We need to choose any three different points and form a triangle.

Return the largest possible triangle area.

Answers within 10^-5 of the actual answer are accepted. The constraints are small: 3 <= points.length <= 50, and each coordinate is between -50 and 50.

Input and Output

Item	Meaning
Input	A list of 2D points
Output	The largest triangle area
Point format	`[x, y]`
Required choice	Three different points
Accepted error	`10^-5`

Examples

Example 1:

points = [[0, 0], [0, 1], [1, 0], [0, 2], [2, 0]]

The largest triangle can be formed by:

[0, 0], [0, 2], [2, 0]

This is a right triangle with base 2 and height 2, so its area is:

2.0

The answer is:

2.00000

Example 2:

points = [[1, 0], [0, 0], [0, 1]]

These three points form a right triangle with base 1 and height 1.

The area is:

0.5

The answer is:

0.50000

First Thought: Check Every Triangle

There are at most 50 points.

The number of ways to choose three points is:

C(50, 3) = 19600

That is small enough.

So we can enumerate every triplet of points, compute its area, and keep the maximum.

Key Insight

We do not need distances, angles, or square roots.

For three points:

A = (x1, y1)
B = (x2, y2)
C = (x3, y3)

The area of the triangle is half the absolute value of the 2D cross product:

abs((x2 - x1) * (y3 - y1) - (x3 - x1) * (y2 - y1)) / 2

The cross product gives the signed area of the parallelogram formed by vectors AB and AC. A triangle is half of that parallelogram.

If the three points are collinear, the cross product is 0, so the area is 0.

Algorithm

Initialize:

best = 0.0

Loop over all triplets of points:

for i in range(n):
    for j in range(i + 1, n):
        for k in range(j + 1, n):

For each triplet:

Let the points be A, B, and C.
Compute the triangle area using the cross product formula.
Update best if this area is larger.

Return best.

Correctness

The algorithm considers every possible choice of three different points because the three nested loops enumerate all index triples i < j < k.

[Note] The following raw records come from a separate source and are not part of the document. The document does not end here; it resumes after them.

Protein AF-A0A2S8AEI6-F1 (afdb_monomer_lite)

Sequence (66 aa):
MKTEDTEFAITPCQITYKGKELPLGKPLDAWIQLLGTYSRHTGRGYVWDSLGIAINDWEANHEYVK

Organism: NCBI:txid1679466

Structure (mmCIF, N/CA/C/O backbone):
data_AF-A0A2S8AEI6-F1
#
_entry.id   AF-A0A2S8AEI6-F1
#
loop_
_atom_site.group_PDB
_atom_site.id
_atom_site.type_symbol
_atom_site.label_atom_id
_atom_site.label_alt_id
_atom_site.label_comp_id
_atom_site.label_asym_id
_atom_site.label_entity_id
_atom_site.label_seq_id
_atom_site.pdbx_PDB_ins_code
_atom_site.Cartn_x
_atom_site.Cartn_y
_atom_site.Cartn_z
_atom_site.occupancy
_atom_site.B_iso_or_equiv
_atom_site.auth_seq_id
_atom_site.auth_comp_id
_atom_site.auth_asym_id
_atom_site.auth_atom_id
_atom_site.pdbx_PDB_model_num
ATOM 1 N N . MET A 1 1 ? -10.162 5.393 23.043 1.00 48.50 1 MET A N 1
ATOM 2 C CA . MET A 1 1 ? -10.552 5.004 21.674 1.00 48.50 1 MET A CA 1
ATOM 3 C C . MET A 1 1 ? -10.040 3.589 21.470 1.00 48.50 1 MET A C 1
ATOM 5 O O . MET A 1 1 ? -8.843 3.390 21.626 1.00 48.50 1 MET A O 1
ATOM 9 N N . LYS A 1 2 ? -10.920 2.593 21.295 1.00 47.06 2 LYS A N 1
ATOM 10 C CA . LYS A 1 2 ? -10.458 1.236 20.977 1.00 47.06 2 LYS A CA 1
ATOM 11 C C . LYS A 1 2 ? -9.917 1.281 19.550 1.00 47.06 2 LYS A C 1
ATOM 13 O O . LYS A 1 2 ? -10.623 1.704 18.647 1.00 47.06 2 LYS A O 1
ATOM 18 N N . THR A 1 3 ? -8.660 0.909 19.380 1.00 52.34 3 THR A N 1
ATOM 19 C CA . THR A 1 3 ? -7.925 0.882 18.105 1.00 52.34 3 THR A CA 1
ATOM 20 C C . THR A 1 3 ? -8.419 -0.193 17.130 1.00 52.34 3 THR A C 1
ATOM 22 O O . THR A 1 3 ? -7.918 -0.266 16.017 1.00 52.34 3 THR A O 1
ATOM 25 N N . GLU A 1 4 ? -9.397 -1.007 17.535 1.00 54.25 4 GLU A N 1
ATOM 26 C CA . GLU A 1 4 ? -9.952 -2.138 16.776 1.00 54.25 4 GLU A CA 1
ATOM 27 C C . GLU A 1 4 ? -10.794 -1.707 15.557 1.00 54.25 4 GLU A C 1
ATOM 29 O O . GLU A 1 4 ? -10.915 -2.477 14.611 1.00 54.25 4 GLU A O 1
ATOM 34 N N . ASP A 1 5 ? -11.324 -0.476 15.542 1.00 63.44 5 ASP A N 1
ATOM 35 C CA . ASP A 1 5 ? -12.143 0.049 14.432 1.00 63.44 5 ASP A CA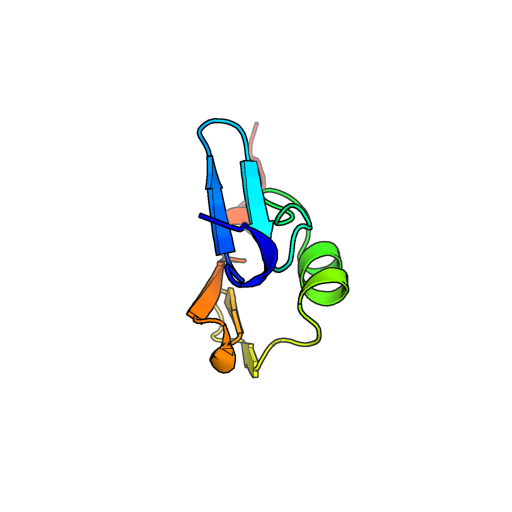 1
ATOM 36 C C . ASP A 1 5 ? -11.354 0.947 13.462 1.00 63.44 5 ASP A C 1
ATOM 38 O O . ASP A 1 5 ? -11.879 1.391 12.440 1.00 63.44 5 ASP A O 1
ATOM 42 N N . THR A 1 6 ? -10.090 1.254 13.769 1.00 72.00 6 THR A N 1
ATOM 43 C CA . THR A 1 6 ? -9.299 2.172 12.949 1.00 72.00 6 THR A CA 1
ATOM 44 C C . THR A 1 6 ? -8.505 1.392 11.906 1.00 72.00 6 THR A C 1
ATOM 46 O O . THR A 1 6 ? -7.474 0.796 12.214 1.00 72.00 6 THR A O 1
ATOM 49 N N . GLU A 1 7 ? -8.946 1.435 10.648 1.00 87.19 7 GLU A N 1
ATOM 50 C CA . GLU A 1 7 ? -8.231 0.768 9.555 1.00 87.19 7 GLU A CA 1
ATOM 51 C C . GLU A 1 7 ? -6.847 1.369 9.295 1.00 87.19 7 GLU A C 1
ATOM 53 O O . GLU A 1 7 ? -5.942 0.613 8.970 1.00 87.19 7 GLU A O 1
ATOM 58 N N . PHE A 1 8 ? -6.653 2.678 9.479 1.00 91.19 8 PHE A N 1
ATOM 59 C CA . PHE A 1 8 ? -5.358 3.345 9.312 1.00 91.19 8 PHE A CA 1
ATOM 60 C C . PHE A 1 8 ? -4.932 4.081 10.576 1.00 91.19 8 PHE A C 1
ATOM 62 O O . PHE A 1 8 ? -5.640 4.975 11.037 1.00 91.19 8 PHE A O 1
ATOM 69 N N . ALA A 1 9 ? -3.744 3.784 11.097 1.00 92.81 9 ALA A N 1
ATOM 70 C CA . ALA A 1 9 ? -3.168 4.548 12.198 1.00 92.81 9 ALA A CA 1
ATOM 71 C C . ALA A 1 9 ? -1.838 5.176 11.784 1.00 92.81 9 ALA A C 1
ATOM 73 O O . ALA A 1 9 ? -0.968 4.506 11.234 1.00 92.81 9 ALA A O 1
ATOM 74 N N . ILE A 1 10 ? -1.673 6.464 12.084 1.00 92.50 10 ILE A N 1
ATOM 75 C CA . ILE A 1 10 ? -0.412 7.189 11.923 1.00 92.50 10 ILE A CA 1
ATOM 76 C C . ILE A 1 10 ? 0.086 7.545 13.316 1.00 92.50 10 ILE A C 1
ATOM 78 O O . ILE A 1 10 ? -0.629 8.139 14.122 1.00 92.50 10 ILE A O 1
ATOM 82 N N . THR A 1 11 ? 1.326 7.181 13.594 1.00 90.69 11 THR A N 1
ATOM 83 C CA . THR A 1 11 ? 2.050 7.552 14.808 1.00 90.69 11 THR A CA 1
ATOM 84 C C . THR A 1 11 ? 3.378 8.191 14.404 1.00 90.69 11 THR A C 1
ATOM 86 O O . THR A 1 11 ? 3.767 8.082 13.240 1.00 90.69 11 THR A O 1
ATOM 89 N N . PRO A 1 12 ? 4.124 8.809 15.335 1.00 92.50 12 PRO A N 1
ATOM 90 C CA . PRO A 1 12 ? 5.440 9.361 15.016 1.00 92.50 12 PRO A CA 1
ATOM 91 C C . PRO A 1 12 ? 6.435 8.342 14.437 1.00 92.50 12 PRO A C 1
ATOM 93 O O . PRO A 1 12 ? 7.358 8.740 13.737 1.00 92.50 12 PRO A O 1
ATOM 96 N N . CYS A 1 13 ? 6.262 7.046 14.725 1.00 89.44 13 CYS A N 1
ATOM 97 C CA . CYS A 1 13 ? 7.225 6.009 14.345 1.00 89.44 13 CYS A CA 1
ATOM 98 C C . CYS A 1 13 ? 6.746 5.094 13.212 1.00 89.44 13 CYS A C 1
ATOM 100 O O . CYS A 1 13 ? 7.573 4.454 12.577 1.00 89.44 13 CYS A O 1
ATOM 102 N N . GLN A 1 14 ? 5.435 4.981 12.991 1.00 93.00 14 GLN A N 1
ATOM 103 C CA . GLN A 1 14 ? 4.866 4.001 12.062 1.00 93.00 14 GLN A CA 1
ATOM 104 C C . GLN A 1 14 ? 3.533 4.469 11.486 1.00 93.00 14 GLN A C 1
ATOM 106 O O . GLN A 1 14 ? 2.754 5.157 12.158 1.00 93.00 14 GLN A O 1
ATOM 111 N N . ILE A 1 15 ? 3.257 4.005 10.268 1.00 94.06 15 ILE A N 1
ATOM 112 C CA . ILE A 1 15 ? 1.933 4.033 9.651 1.00 94.06 15 ILE A CA 1
ATOM 113 C C . ILE A 1 15 ? 1.464 2.589 9.525 1.00 94.06 15 ILE A C 1
ATOM 115 O O . ILE A 1 15 ? 2.203 1.755 9.008 1.00 94.06 15 ILE A O 1
ATOM 119 N N . THR A 1 16 ? 0.256 2.279 9.982 1.00 94.88 16 THR A N 1
ATOM 120 C CA . THR A 1 16 ? -0.301 0.925 9.922 1.00 94.88 16 THR A CA 1
ATOM 121 C C . THR A 1 16 ? -1.630 0.891 9.174 1.00 94.88 16 THR A C 1
ATOM 123 O O . THR A 1 16 ? -2.393 1.856 9.200 1.00 94.88 16 THR A O 1
ATOM 126 N N . TYR A 1 17 ? -1.901 -0.238 8.518 1.00 93.88 17 TYR A N 1
ATOM 127 C CA . TYR A 1 17 ? -3.190 -0.624 7.957 1.00 93.88 17 TYR A CA 1
ATOM 128 C C . TYR A 1 17 ? -3.663 -1.925 8.616 1.00 93.88 17 TYR A C 1
ATOM 130 O O . TYR A 1 17 ? -2.947 -2.929 8.591 1.00 93.88 17 TYR A O 1
ATOM 138 N N . LYS A 1 18 ? -4.849 -1.923 9.234 1.00 91.94 18 LYS A N 1
ATOM 139 C CA . LYS A 1 18 ? -5.419 -3.071 9.971 1.00 91.94 18 LYS A CA 1
ATOM 140 C C . LYS A 1 18 ? -4.429 -3.676 10.975 1.00 91.94 18 LYS A C 1
ATOM 142 O O . LYS A 1 18 ? -4.244 -4.890 11.044 1.00 91.94 18 LYS A O 1
ATOM 147 N N . GLY A 1 19 ? -3.735 -2.802 11.706 1.00 91.94 19 GLY A N 1
ATOM 148 C CA . GLY A 1 19 ? -2.732 -3.174 12.708 1.00 91.94 19 GLY A CA 1
ATOM 149 C C . GLY A 1 19 ? -1.392 -3.675 12.152 1.00 91.94 19 GLY A C 1
ATOM 150 O O . GLY A 1 19 ? -0.507 -3.992 12.940 1.00 91.94 19 GLY A O 1
ATOM 151 N N . LYS A 1 20 ? -1.209 -3.733 10.827 1.00 93.56 20 LYS A N 1
ATOM 152 C CA . LYS A 1 20 ? 0.054 -4.115 10.175 1.00 93.56 20 LYS A CA 1
ATOM 153 C C . LYS A 1 20 ? 0.767 -2.883 9.635 1.00 93.56 20 LYS A C 1
ATOM 155 O O . LYS A 1 20 ? 0.128 -2.027 9.037 1.00 93.56 20 LYS A O 1
ATOM 160 N N . GLU A 1 21 ? 2.076 -2.793 9.817 1.00 95.31 21 GLU A N 1
ATOM 161 C CA . GLU A 1 21 ? 2.871 -1.673 9.308 1.00 95.31 21 GLU A CA 1
ATOM 162 C C . GLU A 1 21 ? 2.822 -1.592 7.773 1.00 95.31 21 GLU A C 1
ATOM 164 O O . GLU A 1 21 ? 2.962 -2.604 7.081 1.00 95.31 21 GLU A O 1
ATOM 169 N N . LEU A 1 22 ? 2.598 -0.386 7.241 1.00 95.25 22 LEU A N 1
ATOM 170 C CA . LEU A 1 22 ? 2.689 -0.134 5.809 1.00 95.25 22 LEU A CA 1
ATOM 171 C C . LEU A 1 22 ? 4.152 -0.265 5.367 1.00 95.25 22 LEU A C 1
ATOM 173 O O . LEU A 1 22 ? 5.041 0.278 6.023 1.00 95.25 22 LEU A O 1
ATOM 177 N N . PRO A 1 23 ? 4.427 -0.927 4.233 1.00 93.69 23 PRO A N 1
ATOM 178 C CA . PRO A 1 23 ? 5.783 -1.249 3.812 1.00 93.69 23 PRO A CA 1
ATOM 179 C C . PRO A 1 23 ? 6.448 -0.054 3.101 1.00 93.69 23 PRO A C 1
ATOM 181 O O . PRO A 1 23 ? 6.879 -0.142 1.950 1.00 93.69 23 PRO A O 1
ATOM 184 N N . LEU A 1 24 ? 6.533 1.088 3.790 1.00 90.44 24 LEU A N 1
ATOM 185 C CA . LEU A 1 24 ? 7.169 2.306 3.286 1.00 90.44 24 LEU A CA 1
ATOM 186 C C . LEU A 1 24 ? 8.631 2.030 2.898 1.00 90.44 24 LEU A C 1
ATOM 188 O O . LEU A 1 24 ? 9.374 1.376 3.631 1.00 90.44 24 LEU A O 1
ATOM 192 N N . GLY A 1 25 ? 9.039 2.504 1.718 1.00 86.50 25 GLY A N 1
ATOM 193 C CA . GLY A 1 25 ? 10.385 2.282 1.176 1.00 86.50 25 GLY A CA 1
ATOM 194 C C . GLY A 1 25 ? 10.693 0.833 0.770 1.00 86.50 25 GLY A C 1
ATOM 195 O O . GLY A 1 25 ? 11.840 0.521 0.454 1.00 86.50 25 GLY A O 1
ATOM 196 N N . LYS A 1 26 ? 9.708 -0.074 0.790 1.00 89.62 26 LYS A N 1
ATOM 197 C CA . LYS A 1 26 ? 9.860 -1.449 0.294 1.00 89.62 26 LYS A CA 1
ATOM 198 C C . LYS A 1 26 ? 9.374 -1.576 -1.157 1.00 89.62 26 LYS A C 1
ATOM 200 O O . LYS A 1 26 ? 8.567 -0.756 -1.598 1.00 89.62 26 LYS A O 1
ATOM 205 N N . PRO A 1 27 ? 9.816 -2.620 -1.886 1.00 89.69 27 PRO A N 1
ATOM 206 C CA . PRO A 1 27 ? 9.341 -2.904 -3.240 1.00 89.69 27 PRO A CA 1
ATOM 207 C C . PRO A 1 27 ? 7.825 -3.125 -3.313 1.00 89.69 27 PRO A C 1
ATOM 209 O O . PRO A 1 27 ? 7.203 -3.531 -2.329 1.00 89.69 27 PRO A O 1
ATOM 212 N N . LEU A 1 28 ? 7.253 -2.938 -4.507 1.00 91.81 28 LEU A N 1
ATOM 213 C CA . LEU A 1 28 ? 5.830 -3.152 -4.805 1.00 91.81 28 LEU A CA 1
ATOM 214 C C . LEU A 1 28 ? 5.299 -4.501 -4.292 1.00 91.81 28 LEU A C 1
ATOM 216 O O . LEU A 1 28 ? 4.186 -4.551 -3.777 1.00 91.81 28 LEU A O 1
ATOM 220 N N . ASP A 1 29 ? 6.085 -5.576 -4.383 1.00 93.56 29 ASP A N 1
ATOM 221 C CA . ASP A 1 29 ? 5.663 -6.9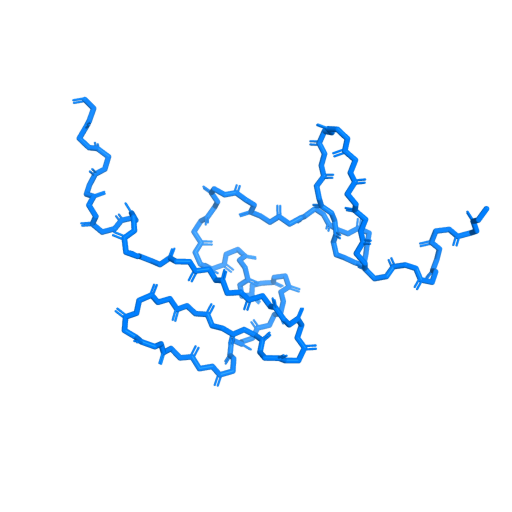12 -3.942 1.00 93.56 29 ASP A CA 1
ATOM 222 C C . ASP A 1 29 ? 5.232 -6.938 -2.467 1.00 93.56 29 ASP A C 1
ATOM 224 O O . ASP A 1 29 ? 4.255 -7.601 -2.118 1.00 93.56 29 ASP A O 1
ATOM 228 N N . ALA A 1 30 ? 5.890 -6.154 -1.604 1.00 94.50 30 ALA A N 1
ATOM 229 C CA . ALA A 1 30 ? 5.510 -6.034 -0.197 1.00 94.50 30 ALA A CA 1
ATOM 230 C C . ALA A 1 30 ? 4.148 -5.336 -0.028 1.00 94.50 30 ALA A C 1
ATOM 232 O O . ALA A 1 30 ? 3.356 -5.708 0.840 1.00 94.50 30 ALA A O 1
ATOM 233 N N . TRP A 1 31 ? 3.850 -4.351 -0.880 1.00 95.12 31 TRP A N 1
ATOM 234 C CA . TRP A 1 31 ? 2.551 -3.679 -0.912 1.00 95.12 31 TRP A CA 1
ATOM 235 C C . TRP A 1 31 ? 1.448 -4.612 -1.408 1.00 95.12 31 TRP A C 1
ATOM 237 O O . TRP A 1 31 ? 0.388 -4.666 -0.792 1.00 95.12 31 TRP A O 1
ATOM 247 N N . ILE A 1 32 ? 1.708 -5.399 -2.458 1.00 95.62 32 ILE A N 1
ATOM 248 C CA . ILE A 1 32 ? 0.757 -6.394 -2.978 1.00 95.62 32 ILE A CA 1
ATOM 249 C C . ILE A 1 32 ? 0.476 -7.475 -1.930 1.00 95.62 32 ILE A C 1
ATOM 251 O O . ILE A 1 32 ? -0.674 -7.872 -1.748 1.00 95.62 32 ILE A O 1
ATOM 255 N N . GLN A 1 33 ? 1.497 -7.928 -1.201 1.00 96.69 33 GLN A N 1
ATOM 256 C CA . GLN A 1 33 ? 1.324 -8.919 -0.140 1.00 96.69 33 GLN A CA 1
ATOM 257 C C . GLN A 1 33 ? 0.433 -8.403 1.002 1.00 96.69 33 GLN A C 1
A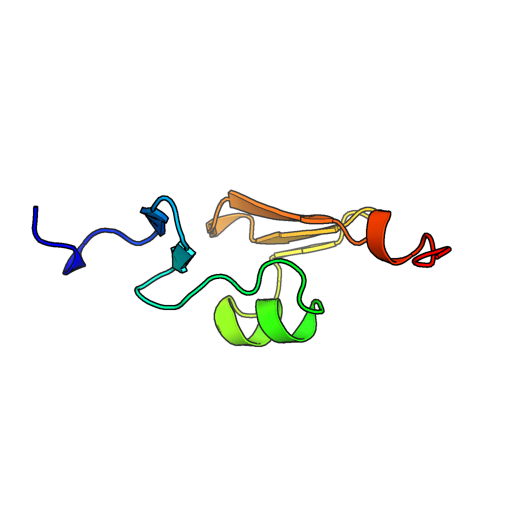TOM 259 O O . GLN A 1 33 ? -0.334 -9.177 1.577 1.00 96.69 33 GLN A O 1
ATOM 264 N N . LEU A 1 34 ? 0.532 -7.113 1.344 1.00 96.38 34 LEU A N 1
ATOM 265 C CA . LEU A 1 34 ? -0.253 -6.517 2.426 1.00 96.38 34 LEU A CA 1
ATOM 266 C C . LEU A 1 34 ? -1.666 -6.102 1.988 1.00 96.38 34 LEU A C 1
ATOM 268 O O . LEU A 1 34 ? -2.628 -6.364 2.710 1.00 96.38 34 LEU A O 1
ATOM 272 N N . LEU A 1 35 ? -1.782 -5.424 0.845 1.00 95.44 35 LEU A N 1
ATOM 273 C CA . LEU A 1 35 ? -3.006 -4.755 0.389 1.00 95.44 35 LEU A CA 1
ATOM 274 C C . LEU A 1 35 ? -3.791 -5.559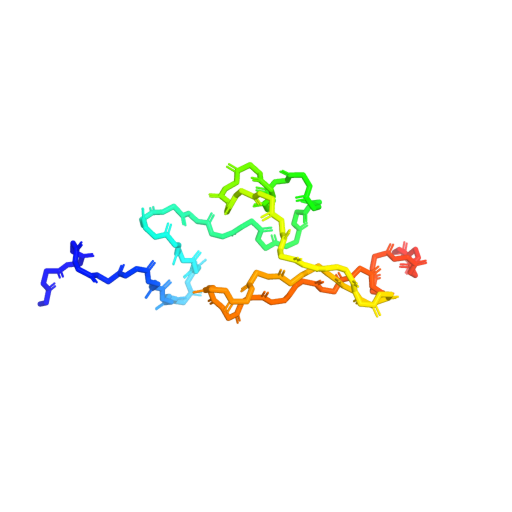 -0.659 1.00 95.44 35 LEU A C 1
ATOM 276 O O . LEU A 1 35 ? -4.926 -5.207 -0.974 1.00 95.44 35 LEU A O 1
ATOM 280 N N . GLY A 1 36 ? -3.203 -6.625 -1.205 1.00 95.62 36 GLY A N 1
ATOM 281 C CA . GLY A 1 36 ? -3.713 -7.334 -2.377 1.00 95.62 36 GLY A CA 1
ATOM 282 C C . GLY A 1 36 ? -3.324 -6.651 -3.692 1.00 95.62 36 GLY A C 1
ATOM 283 O O . GLY A 1 36 ? -2.569 -5.678 -3.719 1.00 95.62 36 GLY A O 1
ATOM 284 N N . THR A 1 37 ? -3.834 -7.163 -4.813 1.00 96.50 37 THR A N 1
ATOM 285 C CA . THR A 1 37 ? -3.565 -6.597 -6.145 1.00 96.50 37 THR A CA 1
ATOM 286 C C . THR A 1 37 ? -4.130 -5.180 -6.268 1.00 96.50 37 THR A C 1
ATOM 288 O O . THR A 1 37 ? -5.250 -4.907 -5.837 1.00 96.50 37 THR A O 1
ATOM 291 N N . TYR A 1 38 ? -3.349 -4.278 -6.862 1.00 96.62 38 TYR A N 1
ATOM 292 C CA . TYR A 1 38 ? -3.755 -2.899 -7.125 1.00 96.62 38 TYR A CA 1
ATOM 293 C C . TYR A 1 38 ? -4.934 -2.832 -8.111 1.00 96.62 38 TYR A C 1
ATOM 295 O O . TYR A 1 38 ? -5.101 -3.696 -8.970 1.00 96.62 38 TYR A O 1
ATOM 303 N N . SER A 1 39 ? -5.739 -1.774 -8.013 1.00 98.00 39 SER A N 1
ATOM 304 C CA . SER A 1 39 ? -6.889 -1.516 -8.889 1.00 98.00 39 SER A CA 1
ATOM 305 C C . SER A 1 39 ? -6.459 -1.133 -10.305 1.00 98.00 39 SER A C 1
ATOM 307 O O . SER A 1 39 ? -7.093 -1.533 -11.279 1.00 98.00 39 SER A O 1
ATOM 309 N N . ARG A 1 40 ? -5.383 -0.346 -10.430 1.00 95.81 40 AR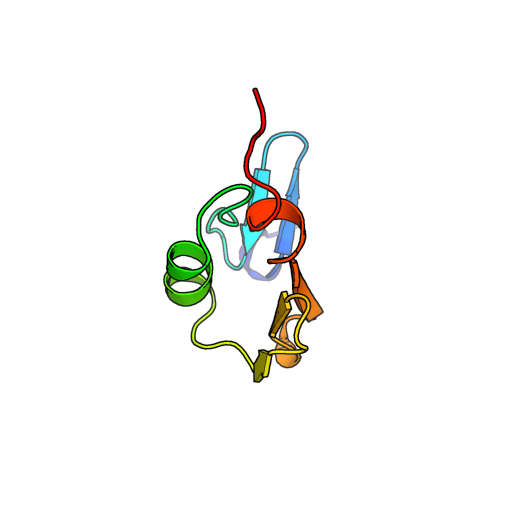G A N 1
ATOM 310 C CA . ARG A 1 40 ? -4.851 0.126 -11.718 1.00 95.81 40 ARG A CA 1
ATOM 311 C C . ARG A 1 40 ? -3.396 0.581 -11.626 1.00 95.81 40 ARG A C 1
ATOM 313 O O . ARG A 1 40 ? -2.939 1.011 -10.567 1.00 95.81 40 ARG A O 1
ATOM 320 N N . HIS A 1 41 ? -2.695 0.529 -12.758 1.00 92.38 41 HIS A N 1
ATOM 321 C CA . HIS A 1 41 ? -1.407 1.196 -12.967 1.00 92.38 41 HIS A CA 1
ATOM 322 C C . HIS A 1 41 ? -1.610 2.419 -13.860 1.00 92.38 41 HIS A C 1
ATOM 324 O O . HIS A 1 41 ? -2.379 2.376 -14.819 1.00 92.38 41 HIS A O 1
ATOM 330 N N . THR A 1 42 ? -0.958 3.527 -13.520 1.00 89.56 42 THR A N 1
ATOM 331 C CA . THR A 1 42 ? -1.155 4.826 -14.193 1.00 89.56 42 THR A CA 1
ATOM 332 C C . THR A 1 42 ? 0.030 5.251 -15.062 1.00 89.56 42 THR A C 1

For each such triple, the cross product formula computes the exact area of the triangle formed by those three points. The absolute value handles orientation, so the result is always non-negative.

The variable best is updated with the maximum area seen so far. After all triples have been processed, every valid triangle has been considered, and best is the largest area among them.

Therefore, the algorithm returns the required largest triangle area.

Complexity

Let n = len(points).

Metric	Value	Why
Time	`O(n^3)`	We check every triplet of points
Space	`O(1)`	Only a few numeric variables are stored

With n <= 50, this is easily fast enough.

Implementation

class Solution:
    def largestTriangleArea(self, points: list[list[int]]) -> float:
        def area(a: list[int], b: list[int], c: list[int]) -> float:
            x1, y1 = a
            x2, y2 = b
            x3, y3 = c

            return abs(
                (x2 - x1) * (y3 - y1)
                - (x3 - x1) * (y2 - y1)
            ) / 2

        n = len(points)
        best = 0.0

        for i in range(n):
            for j in range(i + 1, n):
                for k in range(j + 1, n):
                    best = max(best, area(points[i], points[j], points[k]))

        return best

Code Explanation

The helper function extracts the coordinates:

x1, y1 = a
x2, y2 = b
x3, y3 = c

Then it computes the area using the determinant form of the cross product:

abs(
    (x2 - x1) * (y3 - y1)
    - (x3 - x1) * (y2 - y1)
) / 2

The absolute value is needed because the sign depends on the order of the points.

The loops choose every distinct triplet once:

for i in range(n):
    for j in range(i + 1, n):
        for k in range(j + 1, n):

Each area is compared with the current best answer:

best = max(best, area(points[i], points[j], points[k]))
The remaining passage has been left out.